TRY IT:
Transcribe, exactly and without pictures, the lines below from the line with "Protein AF-A0AAE3ANS8-F1 (afdb_monomer_lite)" to the line with "ATOM 9 N N . ALA", both ends included, and no others.

(Beginning of DATA PROVIDED)

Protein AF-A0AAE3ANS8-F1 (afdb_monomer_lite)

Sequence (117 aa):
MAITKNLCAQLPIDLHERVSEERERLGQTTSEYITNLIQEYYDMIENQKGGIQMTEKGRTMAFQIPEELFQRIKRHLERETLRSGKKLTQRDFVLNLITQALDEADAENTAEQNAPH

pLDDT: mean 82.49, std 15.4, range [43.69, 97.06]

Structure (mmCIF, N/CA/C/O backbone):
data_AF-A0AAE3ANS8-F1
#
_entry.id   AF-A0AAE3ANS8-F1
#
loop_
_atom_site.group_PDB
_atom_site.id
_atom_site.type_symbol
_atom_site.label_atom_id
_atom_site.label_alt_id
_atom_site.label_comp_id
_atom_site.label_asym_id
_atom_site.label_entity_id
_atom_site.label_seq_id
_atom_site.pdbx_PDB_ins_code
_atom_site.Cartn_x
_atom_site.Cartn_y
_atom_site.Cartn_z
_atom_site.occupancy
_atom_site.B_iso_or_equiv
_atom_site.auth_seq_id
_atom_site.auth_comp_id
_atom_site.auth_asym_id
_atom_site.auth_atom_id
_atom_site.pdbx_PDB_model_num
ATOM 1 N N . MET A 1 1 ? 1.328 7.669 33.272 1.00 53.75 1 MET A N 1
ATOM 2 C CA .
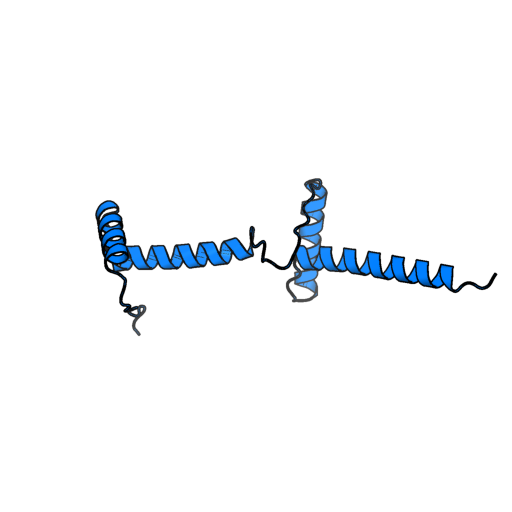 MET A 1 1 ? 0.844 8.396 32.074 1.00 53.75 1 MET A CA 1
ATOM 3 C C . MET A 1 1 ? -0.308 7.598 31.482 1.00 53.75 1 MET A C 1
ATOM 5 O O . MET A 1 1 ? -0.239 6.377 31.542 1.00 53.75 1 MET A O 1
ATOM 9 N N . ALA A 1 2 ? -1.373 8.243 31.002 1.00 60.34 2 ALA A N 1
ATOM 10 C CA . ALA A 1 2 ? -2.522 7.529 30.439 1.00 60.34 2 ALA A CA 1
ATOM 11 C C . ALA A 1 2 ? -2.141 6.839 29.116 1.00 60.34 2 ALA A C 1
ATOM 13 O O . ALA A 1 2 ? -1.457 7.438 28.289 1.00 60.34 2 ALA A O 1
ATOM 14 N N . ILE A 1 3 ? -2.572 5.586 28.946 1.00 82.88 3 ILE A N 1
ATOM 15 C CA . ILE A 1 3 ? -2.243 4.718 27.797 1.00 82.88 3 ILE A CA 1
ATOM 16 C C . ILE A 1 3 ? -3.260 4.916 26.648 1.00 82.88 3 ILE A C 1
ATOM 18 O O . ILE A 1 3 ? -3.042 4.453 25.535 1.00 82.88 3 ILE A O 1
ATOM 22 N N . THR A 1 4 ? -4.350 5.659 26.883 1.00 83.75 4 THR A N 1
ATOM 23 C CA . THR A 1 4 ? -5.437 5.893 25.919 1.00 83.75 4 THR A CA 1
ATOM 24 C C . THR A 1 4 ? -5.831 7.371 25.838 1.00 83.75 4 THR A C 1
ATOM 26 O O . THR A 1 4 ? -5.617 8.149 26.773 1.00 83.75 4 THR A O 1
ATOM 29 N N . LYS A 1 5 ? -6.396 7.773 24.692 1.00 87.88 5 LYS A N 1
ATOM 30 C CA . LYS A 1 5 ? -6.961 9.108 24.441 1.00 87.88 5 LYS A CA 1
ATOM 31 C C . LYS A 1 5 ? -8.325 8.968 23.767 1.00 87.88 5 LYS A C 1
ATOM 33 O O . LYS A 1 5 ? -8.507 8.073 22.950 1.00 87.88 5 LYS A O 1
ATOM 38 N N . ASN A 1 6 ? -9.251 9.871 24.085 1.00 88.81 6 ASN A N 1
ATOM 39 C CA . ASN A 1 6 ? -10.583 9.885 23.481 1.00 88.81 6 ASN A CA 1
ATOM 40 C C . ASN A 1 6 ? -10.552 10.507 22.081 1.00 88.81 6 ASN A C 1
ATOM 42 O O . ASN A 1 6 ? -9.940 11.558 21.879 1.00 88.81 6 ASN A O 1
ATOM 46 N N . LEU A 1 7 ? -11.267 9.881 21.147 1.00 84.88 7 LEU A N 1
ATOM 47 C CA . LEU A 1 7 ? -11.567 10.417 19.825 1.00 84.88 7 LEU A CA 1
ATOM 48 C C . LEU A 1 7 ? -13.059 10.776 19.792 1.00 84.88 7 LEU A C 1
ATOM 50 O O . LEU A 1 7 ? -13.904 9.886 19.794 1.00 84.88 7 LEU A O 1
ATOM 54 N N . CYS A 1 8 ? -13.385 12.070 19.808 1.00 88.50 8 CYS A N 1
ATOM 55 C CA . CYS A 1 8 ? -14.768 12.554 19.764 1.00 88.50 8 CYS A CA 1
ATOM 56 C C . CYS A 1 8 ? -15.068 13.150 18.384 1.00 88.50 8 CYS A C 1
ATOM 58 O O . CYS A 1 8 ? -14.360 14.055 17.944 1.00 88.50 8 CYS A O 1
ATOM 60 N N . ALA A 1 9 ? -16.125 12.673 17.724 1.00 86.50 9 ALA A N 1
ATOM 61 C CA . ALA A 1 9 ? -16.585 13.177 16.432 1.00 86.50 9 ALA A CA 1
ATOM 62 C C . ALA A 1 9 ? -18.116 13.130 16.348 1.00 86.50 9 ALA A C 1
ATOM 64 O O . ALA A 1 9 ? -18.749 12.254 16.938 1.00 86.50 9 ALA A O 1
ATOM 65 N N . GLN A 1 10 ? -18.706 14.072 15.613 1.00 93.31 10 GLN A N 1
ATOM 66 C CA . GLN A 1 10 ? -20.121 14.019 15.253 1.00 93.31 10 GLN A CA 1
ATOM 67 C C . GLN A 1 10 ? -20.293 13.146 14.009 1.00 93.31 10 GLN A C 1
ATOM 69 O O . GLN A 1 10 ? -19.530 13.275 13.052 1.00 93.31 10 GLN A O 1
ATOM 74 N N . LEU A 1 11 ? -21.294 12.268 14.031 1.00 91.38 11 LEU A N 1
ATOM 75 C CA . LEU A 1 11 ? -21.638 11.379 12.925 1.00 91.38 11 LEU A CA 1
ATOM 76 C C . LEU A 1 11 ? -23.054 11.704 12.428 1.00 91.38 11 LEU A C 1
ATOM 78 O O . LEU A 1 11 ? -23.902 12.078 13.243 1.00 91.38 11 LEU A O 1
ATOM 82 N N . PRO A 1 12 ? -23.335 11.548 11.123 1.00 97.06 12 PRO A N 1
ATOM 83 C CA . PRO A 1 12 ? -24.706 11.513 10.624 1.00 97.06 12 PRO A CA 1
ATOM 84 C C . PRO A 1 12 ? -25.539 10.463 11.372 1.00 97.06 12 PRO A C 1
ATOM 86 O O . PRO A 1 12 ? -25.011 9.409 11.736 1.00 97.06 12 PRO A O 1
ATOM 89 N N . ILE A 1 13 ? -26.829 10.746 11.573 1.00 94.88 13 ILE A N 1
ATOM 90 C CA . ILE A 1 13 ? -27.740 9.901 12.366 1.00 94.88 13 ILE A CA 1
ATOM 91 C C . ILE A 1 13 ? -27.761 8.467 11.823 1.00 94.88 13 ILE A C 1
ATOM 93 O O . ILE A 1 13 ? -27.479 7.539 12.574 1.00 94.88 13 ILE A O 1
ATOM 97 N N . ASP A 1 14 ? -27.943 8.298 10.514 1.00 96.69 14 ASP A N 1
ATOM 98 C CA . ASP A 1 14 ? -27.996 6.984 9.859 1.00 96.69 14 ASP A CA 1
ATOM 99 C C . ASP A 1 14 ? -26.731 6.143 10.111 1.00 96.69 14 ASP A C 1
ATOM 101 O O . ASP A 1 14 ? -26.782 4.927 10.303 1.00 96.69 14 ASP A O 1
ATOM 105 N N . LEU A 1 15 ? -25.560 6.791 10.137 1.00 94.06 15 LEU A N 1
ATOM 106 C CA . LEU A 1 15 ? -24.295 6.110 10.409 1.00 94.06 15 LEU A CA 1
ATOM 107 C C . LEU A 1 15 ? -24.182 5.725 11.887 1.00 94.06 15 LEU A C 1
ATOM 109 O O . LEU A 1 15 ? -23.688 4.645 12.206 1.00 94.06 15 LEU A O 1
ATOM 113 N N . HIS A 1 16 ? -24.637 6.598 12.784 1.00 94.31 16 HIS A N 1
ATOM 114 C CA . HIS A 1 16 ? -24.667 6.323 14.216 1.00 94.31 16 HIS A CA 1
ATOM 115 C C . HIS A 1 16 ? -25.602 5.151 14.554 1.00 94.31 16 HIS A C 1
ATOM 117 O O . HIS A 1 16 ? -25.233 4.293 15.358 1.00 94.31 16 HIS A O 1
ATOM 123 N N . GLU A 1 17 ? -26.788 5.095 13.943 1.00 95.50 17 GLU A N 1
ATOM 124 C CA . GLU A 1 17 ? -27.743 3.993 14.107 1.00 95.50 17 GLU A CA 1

(End of DATA PROVIDED)
(Beginning of DATA PROVIDED)

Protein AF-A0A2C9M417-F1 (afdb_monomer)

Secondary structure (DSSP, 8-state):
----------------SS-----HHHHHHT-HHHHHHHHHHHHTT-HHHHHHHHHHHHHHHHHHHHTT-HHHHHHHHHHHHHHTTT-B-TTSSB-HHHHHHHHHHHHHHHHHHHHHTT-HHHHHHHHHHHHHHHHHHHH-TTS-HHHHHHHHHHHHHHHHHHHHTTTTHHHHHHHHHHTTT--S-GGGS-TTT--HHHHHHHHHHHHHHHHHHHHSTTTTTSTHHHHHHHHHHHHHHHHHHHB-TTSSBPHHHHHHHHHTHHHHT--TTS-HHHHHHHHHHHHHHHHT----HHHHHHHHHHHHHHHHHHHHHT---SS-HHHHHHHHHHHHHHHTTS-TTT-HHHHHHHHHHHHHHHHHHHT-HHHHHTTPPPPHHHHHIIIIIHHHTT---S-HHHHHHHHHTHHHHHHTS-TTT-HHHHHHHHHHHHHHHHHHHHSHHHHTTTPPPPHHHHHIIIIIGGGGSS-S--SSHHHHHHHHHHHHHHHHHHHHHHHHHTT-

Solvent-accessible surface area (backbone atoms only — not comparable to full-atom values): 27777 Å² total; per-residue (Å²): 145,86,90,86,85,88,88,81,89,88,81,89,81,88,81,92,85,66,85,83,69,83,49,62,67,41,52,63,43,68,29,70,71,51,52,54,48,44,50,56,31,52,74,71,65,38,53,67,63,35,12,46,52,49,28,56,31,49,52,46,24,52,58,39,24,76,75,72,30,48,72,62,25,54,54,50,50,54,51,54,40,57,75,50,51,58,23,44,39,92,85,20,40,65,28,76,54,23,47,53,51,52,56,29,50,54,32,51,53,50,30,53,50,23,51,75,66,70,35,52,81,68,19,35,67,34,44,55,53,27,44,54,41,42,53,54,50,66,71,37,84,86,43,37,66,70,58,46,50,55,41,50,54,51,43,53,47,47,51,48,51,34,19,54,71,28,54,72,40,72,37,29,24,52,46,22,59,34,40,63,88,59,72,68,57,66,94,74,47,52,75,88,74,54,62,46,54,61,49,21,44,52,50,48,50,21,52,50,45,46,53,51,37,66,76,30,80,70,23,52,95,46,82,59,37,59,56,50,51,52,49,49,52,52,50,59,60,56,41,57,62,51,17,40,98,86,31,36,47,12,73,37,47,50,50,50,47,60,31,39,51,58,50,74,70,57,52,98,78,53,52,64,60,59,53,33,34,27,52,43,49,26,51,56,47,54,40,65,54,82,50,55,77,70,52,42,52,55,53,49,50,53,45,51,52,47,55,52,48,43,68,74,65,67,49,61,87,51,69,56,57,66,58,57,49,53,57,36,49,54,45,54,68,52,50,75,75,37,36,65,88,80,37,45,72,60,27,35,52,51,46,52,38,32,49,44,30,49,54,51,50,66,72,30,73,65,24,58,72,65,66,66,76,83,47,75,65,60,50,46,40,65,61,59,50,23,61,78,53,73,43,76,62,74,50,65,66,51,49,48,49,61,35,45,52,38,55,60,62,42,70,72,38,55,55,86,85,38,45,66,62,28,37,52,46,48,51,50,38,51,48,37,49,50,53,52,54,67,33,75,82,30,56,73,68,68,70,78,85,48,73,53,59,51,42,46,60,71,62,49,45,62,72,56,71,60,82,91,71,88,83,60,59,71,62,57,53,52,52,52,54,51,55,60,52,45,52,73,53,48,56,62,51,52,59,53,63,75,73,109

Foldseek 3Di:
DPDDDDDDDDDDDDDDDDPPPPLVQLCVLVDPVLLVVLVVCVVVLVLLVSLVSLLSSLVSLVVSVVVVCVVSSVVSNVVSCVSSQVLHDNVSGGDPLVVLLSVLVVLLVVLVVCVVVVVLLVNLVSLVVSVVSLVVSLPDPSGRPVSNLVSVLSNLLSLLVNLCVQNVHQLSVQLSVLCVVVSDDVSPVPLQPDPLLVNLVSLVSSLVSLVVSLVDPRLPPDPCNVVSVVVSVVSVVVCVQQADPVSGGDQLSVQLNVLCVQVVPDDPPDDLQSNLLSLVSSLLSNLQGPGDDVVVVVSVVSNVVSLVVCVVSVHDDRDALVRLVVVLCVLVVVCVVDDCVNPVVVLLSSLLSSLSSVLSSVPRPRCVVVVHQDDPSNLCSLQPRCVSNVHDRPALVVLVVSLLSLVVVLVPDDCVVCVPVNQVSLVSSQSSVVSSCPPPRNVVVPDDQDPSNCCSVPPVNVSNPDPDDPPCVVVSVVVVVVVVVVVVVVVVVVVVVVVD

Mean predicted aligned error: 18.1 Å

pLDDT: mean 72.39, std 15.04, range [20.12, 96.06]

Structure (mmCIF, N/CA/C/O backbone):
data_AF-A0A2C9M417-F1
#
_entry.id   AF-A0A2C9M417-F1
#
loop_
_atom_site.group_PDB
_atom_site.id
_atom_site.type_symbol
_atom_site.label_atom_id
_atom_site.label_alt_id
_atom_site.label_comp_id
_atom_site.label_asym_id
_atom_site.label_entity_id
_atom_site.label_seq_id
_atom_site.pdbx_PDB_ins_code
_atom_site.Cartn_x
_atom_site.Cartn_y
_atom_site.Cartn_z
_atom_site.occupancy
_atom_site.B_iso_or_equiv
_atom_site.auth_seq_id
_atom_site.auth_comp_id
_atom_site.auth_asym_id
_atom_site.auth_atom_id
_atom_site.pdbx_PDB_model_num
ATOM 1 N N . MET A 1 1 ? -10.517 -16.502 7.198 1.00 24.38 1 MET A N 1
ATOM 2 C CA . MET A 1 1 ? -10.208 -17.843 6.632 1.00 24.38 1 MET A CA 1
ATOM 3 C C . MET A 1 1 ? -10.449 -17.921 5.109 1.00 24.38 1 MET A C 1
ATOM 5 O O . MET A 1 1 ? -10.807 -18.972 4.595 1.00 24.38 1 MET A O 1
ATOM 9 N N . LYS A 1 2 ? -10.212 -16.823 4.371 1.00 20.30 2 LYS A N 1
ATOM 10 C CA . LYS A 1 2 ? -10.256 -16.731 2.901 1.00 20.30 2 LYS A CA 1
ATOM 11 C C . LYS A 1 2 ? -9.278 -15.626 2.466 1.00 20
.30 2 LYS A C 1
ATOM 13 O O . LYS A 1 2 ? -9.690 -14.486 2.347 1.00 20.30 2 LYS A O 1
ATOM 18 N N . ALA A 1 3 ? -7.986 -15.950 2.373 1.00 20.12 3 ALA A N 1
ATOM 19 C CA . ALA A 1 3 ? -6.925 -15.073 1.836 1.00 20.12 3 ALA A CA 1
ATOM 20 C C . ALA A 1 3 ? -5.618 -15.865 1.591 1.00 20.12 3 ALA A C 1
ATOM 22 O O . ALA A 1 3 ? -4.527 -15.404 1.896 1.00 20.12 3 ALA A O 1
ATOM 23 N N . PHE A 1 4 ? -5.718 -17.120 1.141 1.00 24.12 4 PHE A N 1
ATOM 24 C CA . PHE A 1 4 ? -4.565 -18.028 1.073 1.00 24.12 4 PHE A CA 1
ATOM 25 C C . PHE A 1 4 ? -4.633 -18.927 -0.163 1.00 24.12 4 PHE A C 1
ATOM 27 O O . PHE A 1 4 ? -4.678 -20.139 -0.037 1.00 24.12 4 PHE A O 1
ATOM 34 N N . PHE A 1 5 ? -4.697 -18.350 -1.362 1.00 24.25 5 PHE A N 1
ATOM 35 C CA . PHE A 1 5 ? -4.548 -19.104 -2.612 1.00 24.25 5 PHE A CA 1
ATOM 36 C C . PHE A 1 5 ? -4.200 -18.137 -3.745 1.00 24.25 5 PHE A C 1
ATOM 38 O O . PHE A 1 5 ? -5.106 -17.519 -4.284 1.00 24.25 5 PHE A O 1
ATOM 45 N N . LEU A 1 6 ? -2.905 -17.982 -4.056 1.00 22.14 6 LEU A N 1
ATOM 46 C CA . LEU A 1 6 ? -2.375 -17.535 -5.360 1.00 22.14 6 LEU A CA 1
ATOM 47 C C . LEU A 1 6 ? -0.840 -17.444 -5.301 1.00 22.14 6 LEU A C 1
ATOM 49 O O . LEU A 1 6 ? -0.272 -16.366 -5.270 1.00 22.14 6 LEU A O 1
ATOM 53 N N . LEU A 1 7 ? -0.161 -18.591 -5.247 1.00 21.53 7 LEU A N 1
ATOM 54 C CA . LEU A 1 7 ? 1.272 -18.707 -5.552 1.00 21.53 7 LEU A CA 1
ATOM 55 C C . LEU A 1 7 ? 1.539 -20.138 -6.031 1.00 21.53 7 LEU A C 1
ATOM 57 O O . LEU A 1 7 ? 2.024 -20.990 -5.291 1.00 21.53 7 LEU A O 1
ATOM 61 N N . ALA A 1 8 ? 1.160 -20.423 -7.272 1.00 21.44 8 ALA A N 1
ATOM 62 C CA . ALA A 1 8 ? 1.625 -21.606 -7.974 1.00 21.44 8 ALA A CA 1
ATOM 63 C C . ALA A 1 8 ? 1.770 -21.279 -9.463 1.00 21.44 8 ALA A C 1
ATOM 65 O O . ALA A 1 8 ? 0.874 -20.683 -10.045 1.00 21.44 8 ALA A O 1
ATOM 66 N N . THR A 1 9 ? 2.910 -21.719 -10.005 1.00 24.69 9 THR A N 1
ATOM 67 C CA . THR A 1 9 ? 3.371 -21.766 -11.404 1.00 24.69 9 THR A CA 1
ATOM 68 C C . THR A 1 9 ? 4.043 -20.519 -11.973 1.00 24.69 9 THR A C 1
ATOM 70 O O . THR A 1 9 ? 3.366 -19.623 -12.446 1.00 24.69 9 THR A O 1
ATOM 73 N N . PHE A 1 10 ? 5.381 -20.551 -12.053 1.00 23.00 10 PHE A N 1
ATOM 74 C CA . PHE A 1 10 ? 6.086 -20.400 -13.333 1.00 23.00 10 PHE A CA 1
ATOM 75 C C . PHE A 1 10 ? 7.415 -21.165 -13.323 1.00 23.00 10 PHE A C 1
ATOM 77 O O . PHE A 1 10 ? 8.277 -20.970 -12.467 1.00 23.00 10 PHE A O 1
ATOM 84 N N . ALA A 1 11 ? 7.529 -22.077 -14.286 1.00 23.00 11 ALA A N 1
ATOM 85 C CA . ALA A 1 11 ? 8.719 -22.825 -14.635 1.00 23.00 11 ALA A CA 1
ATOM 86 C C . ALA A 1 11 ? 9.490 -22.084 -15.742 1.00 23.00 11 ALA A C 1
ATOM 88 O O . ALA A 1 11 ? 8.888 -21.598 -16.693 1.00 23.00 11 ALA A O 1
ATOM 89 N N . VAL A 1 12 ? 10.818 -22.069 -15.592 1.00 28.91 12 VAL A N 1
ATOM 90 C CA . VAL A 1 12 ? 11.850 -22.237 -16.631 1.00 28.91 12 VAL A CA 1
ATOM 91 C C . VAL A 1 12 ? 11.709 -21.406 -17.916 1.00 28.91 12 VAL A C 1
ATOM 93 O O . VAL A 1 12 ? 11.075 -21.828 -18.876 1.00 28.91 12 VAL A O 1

(End of DATA PROVIDED)

SOLUTION TO THE PROBLEM:
Protein AF-A0AAE3ANS8-F1 (afdb_monomer_lite)

Sequence (117 aa):
MAITKNLCAQLPIDLHERVSEERERLGQTTSEYITNLIQEYYDMIENQKGGIQMTEKGRTMAFQIPEELFQRIKRHLERETLRSGKKLTQRDFVLNLITQALDEADAENTAEQNAPH

pLDDT: mean 82.49, std 15.4, range [43.69, 97.06]

Structure (mmCIF, N/CA/C/O backbone):
data_AF-A0AAE3ANS8-F1
#
_entry.id   AF-A0AAE3ANS8-F1
#
loop_
_atom_site.group_PDB
_atom_site.id
_atom_site.type_symbol
_atom_site.label_atom_id
_atom_site.label_alt_id
_atom_site.label_comp_id
_atom_site.label_asym_id
_atom_site.label_entity_id
_atom_site.label_seq_id
_atom_site.pdbx_PDB_ins_code
_atom_site.Cartn_x
_atom_site.Cartn_y
_atom_site.Cartn_z
_atom_site.occupancy
_atom_site.B_iso_or_equiv
_atom_site.auth_seq_id
_atom_site.auth_comp_id
_atom_site.auth_asym_id
_atom_site.auth_atom_id
_atom_site.pdbx_PDB_model_num
ATOM 1 N N . MET A 1 1 ? 1.328 7.669 33.272 1.00 53.75 1 MET A N 1
ATOM 2 C CA .
 MET A 1 1 ? 0.844 8.396 32.074 1.00 53.75 1 MET A CA 1
ATOM 3 C C . MET A 1 1 ? -0.308 7.598 31.482 1.00 53.75 1 MET A C 1
ATOM 5 O O . MET A 1 1 ? -0.239 6.377 31.542 1.00 53.75 1 MET A O 1
ATOM 9 N N . ALA A 1 2 ? -1.373 8.243 31.002 1.00 60.34 2 ALA A N 1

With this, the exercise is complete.